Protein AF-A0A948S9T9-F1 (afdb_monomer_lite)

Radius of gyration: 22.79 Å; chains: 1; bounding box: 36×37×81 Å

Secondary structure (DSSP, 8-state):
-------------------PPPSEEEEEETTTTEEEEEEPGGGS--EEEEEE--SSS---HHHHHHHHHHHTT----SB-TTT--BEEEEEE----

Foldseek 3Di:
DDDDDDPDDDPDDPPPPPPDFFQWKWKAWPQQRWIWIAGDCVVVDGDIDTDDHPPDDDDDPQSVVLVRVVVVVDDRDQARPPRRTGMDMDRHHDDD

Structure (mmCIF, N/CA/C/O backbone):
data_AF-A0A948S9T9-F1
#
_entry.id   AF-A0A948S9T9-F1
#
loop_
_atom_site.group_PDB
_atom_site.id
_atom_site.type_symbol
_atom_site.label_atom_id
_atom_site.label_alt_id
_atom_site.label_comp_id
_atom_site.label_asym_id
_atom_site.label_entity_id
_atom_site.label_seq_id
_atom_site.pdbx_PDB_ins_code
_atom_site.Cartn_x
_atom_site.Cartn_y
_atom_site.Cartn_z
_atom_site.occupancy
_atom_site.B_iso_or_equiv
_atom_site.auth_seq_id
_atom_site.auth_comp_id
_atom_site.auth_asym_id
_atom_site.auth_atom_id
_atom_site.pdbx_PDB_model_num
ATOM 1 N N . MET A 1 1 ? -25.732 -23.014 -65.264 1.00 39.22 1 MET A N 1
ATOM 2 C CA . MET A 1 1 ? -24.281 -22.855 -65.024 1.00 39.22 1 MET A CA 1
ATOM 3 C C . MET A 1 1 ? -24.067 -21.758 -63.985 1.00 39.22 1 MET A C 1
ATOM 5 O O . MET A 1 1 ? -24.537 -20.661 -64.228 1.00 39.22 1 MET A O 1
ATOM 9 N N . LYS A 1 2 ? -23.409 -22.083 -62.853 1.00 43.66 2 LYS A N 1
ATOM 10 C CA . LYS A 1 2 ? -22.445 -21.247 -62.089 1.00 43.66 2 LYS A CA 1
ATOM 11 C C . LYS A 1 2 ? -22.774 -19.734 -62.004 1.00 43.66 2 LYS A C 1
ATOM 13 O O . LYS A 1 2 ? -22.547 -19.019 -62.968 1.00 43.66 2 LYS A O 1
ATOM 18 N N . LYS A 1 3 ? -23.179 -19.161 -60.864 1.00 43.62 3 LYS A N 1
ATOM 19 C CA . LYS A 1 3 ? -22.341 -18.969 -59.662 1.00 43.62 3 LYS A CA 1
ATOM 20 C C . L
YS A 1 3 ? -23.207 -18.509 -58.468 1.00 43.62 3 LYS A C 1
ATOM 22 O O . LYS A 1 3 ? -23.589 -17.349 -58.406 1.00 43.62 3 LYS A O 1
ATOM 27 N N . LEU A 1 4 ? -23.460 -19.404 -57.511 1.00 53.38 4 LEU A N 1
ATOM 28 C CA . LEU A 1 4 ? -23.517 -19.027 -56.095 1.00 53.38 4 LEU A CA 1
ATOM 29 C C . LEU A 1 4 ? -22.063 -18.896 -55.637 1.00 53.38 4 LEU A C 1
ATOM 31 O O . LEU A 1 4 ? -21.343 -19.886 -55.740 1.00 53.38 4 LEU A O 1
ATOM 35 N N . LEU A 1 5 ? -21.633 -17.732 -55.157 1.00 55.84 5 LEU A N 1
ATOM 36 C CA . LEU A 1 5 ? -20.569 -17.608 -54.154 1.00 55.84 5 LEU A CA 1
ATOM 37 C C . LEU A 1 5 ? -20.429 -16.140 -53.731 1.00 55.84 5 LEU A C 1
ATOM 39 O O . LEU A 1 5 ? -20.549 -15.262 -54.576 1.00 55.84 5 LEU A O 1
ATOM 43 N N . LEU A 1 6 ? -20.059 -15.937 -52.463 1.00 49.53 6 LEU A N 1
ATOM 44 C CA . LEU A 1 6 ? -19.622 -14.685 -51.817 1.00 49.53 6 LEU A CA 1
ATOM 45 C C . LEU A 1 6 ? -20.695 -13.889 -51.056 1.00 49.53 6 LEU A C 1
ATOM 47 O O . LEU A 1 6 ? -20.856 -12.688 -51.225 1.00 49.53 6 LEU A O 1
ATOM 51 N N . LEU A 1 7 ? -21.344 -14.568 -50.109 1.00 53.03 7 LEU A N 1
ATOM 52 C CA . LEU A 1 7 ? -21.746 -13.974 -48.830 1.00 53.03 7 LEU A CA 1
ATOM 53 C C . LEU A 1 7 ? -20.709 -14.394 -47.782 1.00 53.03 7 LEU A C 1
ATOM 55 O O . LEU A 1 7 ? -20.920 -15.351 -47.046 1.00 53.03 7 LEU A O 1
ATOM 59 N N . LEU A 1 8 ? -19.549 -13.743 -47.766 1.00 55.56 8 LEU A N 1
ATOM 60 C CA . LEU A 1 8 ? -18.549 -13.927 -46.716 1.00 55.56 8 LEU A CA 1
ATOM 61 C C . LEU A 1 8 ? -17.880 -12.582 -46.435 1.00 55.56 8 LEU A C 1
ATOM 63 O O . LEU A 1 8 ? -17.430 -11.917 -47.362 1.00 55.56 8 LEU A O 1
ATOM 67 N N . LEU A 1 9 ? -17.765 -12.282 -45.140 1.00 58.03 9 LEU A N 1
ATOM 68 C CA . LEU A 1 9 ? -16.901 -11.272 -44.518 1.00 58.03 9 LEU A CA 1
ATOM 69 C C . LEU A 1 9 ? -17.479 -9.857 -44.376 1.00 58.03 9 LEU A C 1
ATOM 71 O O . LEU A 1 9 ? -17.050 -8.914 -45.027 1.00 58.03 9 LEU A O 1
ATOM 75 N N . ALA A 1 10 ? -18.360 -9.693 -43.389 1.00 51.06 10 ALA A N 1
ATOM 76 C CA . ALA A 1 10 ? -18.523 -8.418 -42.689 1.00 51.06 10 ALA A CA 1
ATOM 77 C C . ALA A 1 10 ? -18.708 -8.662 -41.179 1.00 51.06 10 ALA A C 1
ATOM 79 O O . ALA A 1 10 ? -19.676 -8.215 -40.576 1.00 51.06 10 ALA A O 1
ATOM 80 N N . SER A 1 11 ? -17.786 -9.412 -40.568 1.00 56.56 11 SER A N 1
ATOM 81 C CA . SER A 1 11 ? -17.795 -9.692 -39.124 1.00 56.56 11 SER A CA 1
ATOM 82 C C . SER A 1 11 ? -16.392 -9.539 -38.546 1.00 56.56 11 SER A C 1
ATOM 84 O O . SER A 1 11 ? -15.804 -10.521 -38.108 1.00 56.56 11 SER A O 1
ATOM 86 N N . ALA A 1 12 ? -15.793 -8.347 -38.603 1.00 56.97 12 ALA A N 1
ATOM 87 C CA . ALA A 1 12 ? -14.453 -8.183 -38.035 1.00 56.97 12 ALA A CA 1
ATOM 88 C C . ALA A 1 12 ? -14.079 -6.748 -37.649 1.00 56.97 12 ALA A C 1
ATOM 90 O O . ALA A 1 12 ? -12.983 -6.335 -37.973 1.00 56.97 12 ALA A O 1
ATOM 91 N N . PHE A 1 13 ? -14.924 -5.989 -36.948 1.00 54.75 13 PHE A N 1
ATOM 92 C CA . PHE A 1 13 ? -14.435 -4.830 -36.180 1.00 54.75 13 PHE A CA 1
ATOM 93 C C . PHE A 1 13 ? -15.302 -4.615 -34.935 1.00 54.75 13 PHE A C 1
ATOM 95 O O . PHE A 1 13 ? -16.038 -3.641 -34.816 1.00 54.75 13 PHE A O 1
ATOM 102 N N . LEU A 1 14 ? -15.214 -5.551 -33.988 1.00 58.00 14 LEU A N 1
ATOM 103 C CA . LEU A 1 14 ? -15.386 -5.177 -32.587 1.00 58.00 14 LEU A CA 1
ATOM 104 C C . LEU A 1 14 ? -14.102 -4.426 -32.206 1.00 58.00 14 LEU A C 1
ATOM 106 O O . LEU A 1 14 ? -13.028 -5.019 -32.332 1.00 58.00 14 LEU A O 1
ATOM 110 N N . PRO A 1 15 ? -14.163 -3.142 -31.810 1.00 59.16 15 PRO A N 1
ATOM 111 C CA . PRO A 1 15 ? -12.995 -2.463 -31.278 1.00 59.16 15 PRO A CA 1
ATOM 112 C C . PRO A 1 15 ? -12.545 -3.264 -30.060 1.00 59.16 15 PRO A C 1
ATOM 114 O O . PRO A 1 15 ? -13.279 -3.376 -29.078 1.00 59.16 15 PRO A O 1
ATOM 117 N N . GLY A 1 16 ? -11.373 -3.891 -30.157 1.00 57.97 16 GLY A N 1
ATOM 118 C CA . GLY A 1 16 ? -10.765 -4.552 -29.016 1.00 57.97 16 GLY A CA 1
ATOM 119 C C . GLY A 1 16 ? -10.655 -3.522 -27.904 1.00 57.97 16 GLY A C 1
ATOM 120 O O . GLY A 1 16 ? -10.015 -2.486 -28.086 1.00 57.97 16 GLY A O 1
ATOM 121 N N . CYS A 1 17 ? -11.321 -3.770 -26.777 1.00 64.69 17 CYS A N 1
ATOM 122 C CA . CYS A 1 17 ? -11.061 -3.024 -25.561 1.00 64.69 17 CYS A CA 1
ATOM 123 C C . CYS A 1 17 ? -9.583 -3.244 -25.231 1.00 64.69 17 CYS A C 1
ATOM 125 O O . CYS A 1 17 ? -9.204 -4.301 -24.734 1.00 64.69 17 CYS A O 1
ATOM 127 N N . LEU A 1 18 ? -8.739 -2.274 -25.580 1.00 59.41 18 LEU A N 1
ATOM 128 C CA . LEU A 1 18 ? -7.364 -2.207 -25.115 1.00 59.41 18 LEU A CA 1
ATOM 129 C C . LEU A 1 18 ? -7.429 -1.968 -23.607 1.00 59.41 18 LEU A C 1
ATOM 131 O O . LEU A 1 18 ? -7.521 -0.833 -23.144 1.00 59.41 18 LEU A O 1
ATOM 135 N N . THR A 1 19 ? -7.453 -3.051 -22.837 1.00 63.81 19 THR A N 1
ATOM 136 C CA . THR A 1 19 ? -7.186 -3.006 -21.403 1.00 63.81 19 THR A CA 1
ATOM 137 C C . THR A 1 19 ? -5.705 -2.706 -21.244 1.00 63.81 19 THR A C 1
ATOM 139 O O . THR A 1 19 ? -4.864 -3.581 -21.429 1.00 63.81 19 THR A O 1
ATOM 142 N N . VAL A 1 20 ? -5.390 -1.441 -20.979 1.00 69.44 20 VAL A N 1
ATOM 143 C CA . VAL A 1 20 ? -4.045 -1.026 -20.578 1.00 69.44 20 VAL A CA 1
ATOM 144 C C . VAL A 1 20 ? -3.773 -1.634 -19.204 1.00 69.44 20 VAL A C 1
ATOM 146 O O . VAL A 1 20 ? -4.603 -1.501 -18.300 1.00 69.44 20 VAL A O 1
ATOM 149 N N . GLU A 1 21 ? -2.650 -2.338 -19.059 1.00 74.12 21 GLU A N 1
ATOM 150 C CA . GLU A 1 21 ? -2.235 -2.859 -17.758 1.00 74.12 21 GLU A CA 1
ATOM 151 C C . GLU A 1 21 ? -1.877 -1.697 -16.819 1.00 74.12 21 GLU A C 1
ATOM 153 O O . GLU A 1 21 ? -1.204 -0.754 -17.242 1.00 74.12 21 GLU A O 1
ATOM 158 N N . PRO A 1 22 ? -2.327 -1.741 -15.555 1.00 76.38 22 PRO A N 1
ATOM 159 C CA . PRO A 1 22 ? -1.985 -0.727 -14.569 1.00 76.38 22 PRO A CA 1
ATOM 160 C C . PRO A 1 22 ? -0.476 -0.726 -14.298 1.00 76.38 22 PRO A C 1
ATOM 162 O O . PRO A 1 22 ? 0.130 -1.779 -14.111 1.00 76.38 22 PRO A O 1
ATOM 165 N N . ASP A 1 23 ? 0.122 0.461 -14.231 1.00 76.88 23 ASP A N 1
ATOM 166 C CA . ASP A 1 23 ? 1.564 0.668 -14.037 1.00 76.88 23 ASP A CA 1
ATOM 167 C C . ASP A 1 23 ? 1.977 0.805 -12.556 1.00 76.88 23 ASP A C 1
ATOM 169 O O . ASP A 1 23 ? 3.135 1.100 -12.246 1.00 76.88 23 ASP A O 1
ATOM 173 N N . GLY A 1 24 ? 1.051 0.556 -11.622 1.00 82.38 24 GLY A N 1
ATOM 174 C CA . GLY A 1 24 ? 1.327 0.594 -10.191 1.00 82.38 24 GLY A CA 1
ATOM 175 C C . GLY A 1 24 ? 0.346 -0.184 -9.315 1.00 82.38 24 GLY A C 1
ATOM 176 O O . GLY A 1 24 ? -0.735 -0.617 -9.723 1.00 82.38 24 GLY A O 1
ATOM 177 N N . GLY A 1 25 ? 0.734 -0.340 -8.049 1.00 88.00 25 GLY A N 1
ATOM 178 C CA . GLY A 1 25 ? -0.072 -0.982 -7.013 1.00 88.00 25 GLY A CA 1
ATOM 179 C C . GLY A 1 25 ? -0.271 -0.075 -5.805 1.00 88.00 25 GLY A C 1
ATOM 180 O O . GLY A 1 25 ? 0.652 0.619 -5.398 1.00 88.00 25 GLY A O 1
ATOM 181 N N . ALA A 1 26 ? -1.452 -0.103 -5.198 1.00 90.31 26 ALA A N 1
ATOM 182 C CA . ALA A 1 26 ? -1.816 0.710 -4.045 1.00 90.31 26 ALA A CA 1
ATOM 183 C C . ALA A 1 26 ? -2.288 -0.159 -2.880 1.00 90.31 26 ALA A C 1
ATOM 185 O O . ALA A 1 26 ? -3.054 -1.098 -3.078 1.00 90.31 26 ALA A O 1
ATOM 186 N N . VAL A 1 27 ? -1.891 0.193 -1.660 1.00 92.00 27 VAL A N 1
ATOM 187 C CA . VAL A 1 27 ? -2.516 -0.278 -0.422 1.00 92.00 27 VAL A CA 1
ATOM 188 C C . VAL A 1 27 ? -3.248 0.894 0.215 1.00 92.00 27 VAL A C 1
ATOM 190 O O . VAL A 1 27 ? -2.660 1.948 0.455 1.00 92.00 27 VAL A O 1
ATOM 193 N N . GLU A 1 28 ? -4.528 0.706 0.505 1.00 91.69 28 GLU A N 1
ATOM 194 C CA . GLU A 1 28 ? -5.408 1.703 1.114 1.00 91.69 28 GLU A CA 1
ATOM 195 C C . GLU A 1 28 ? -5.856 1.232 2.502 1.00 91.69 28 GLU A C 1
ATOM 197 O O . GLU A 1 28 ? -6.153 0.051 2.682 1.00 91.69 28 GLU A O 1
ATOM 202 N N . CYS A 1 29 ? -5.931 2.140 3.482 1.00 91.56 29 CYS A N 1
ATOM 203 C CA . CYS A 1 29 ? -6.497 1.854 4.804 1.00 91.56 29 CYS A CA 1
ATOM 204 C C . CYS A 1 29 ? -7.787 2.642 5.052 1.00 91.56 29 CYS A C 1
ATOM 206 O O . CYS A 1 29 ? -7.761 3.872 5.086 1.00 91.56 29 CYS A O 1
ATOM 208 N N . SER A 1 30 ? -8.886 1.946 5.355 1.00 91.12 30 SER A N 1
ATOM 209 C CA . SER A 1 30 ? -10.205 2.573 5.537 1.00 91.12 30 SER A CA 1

* _Exercise prompt_
In the listing above, find the line with "ATOM 186 N N" and set down that line and all after it exactly, through the final line.

* _Exercise solution_
ATOM 186 N N . VAL A 1 27 ? -1.891 0.193 -1.660 1.00 92.00 27 VAL A N 1
ATOM 187 C CA . VAL A 1 27 ? -2.516 -0.278 -0.422 1.00 92.00 27 VAL A CA 1
ATOM 188 C C . VAL A 1 27 ? -3.248 0.894 0.215 1.00 92.00 27 VAL A C 1
ATOM 190 O O . VAL A 1 27 ? -2.660 1.948 0.455 1.00 92.00 27 VAL A O 1
ATOM 193 N N . GLU A 1 28 ? -4.528 0.706 0.505 1.00 91.69 28 GLU A N 1
ATOM 194 C CA . GLU A 1 28 ? -5.408 1.703 1.114 1.00 91.69 28 GLU A CA 1
ATOM 195 C C . GLU A 1 28 ? -5.856 1.232 2.502 1.00 91.69 28 GLU A C 1
ATOM 197 O O . GLU A 1 28 ? -6.153 0.051 2.682 1.00 91.69 28 GLU A O 1
ATOM 202 N N . CYS A 1 29 ? -5.931 2.140 3.482 1.00 91.56 29 CYS A N 1
ATOM 203 C CA . CYS A 1 29 ? -6.497 1.854 4.804 1.00 91.56 29 CYS A CA 1
ATOM 204 C C . CYS A 1 29 ? -7.787 2.642 5.052 1.00 91.56 29 CYS A C 1
ATOM 206 O O . CYS A 1 29 ? -7.761 3.872 5.086 1.00 91.56 29 CYS A O 1
ATOM 208 N N . SER A 1 30 ? -8.886 1.946 5.355 1.00 91.12 30 SER A N 1
ATOM 209 C CA . SER A 1 30 ? -10.205 2.573 5.537 1.00 91.12 30 SER A CA 1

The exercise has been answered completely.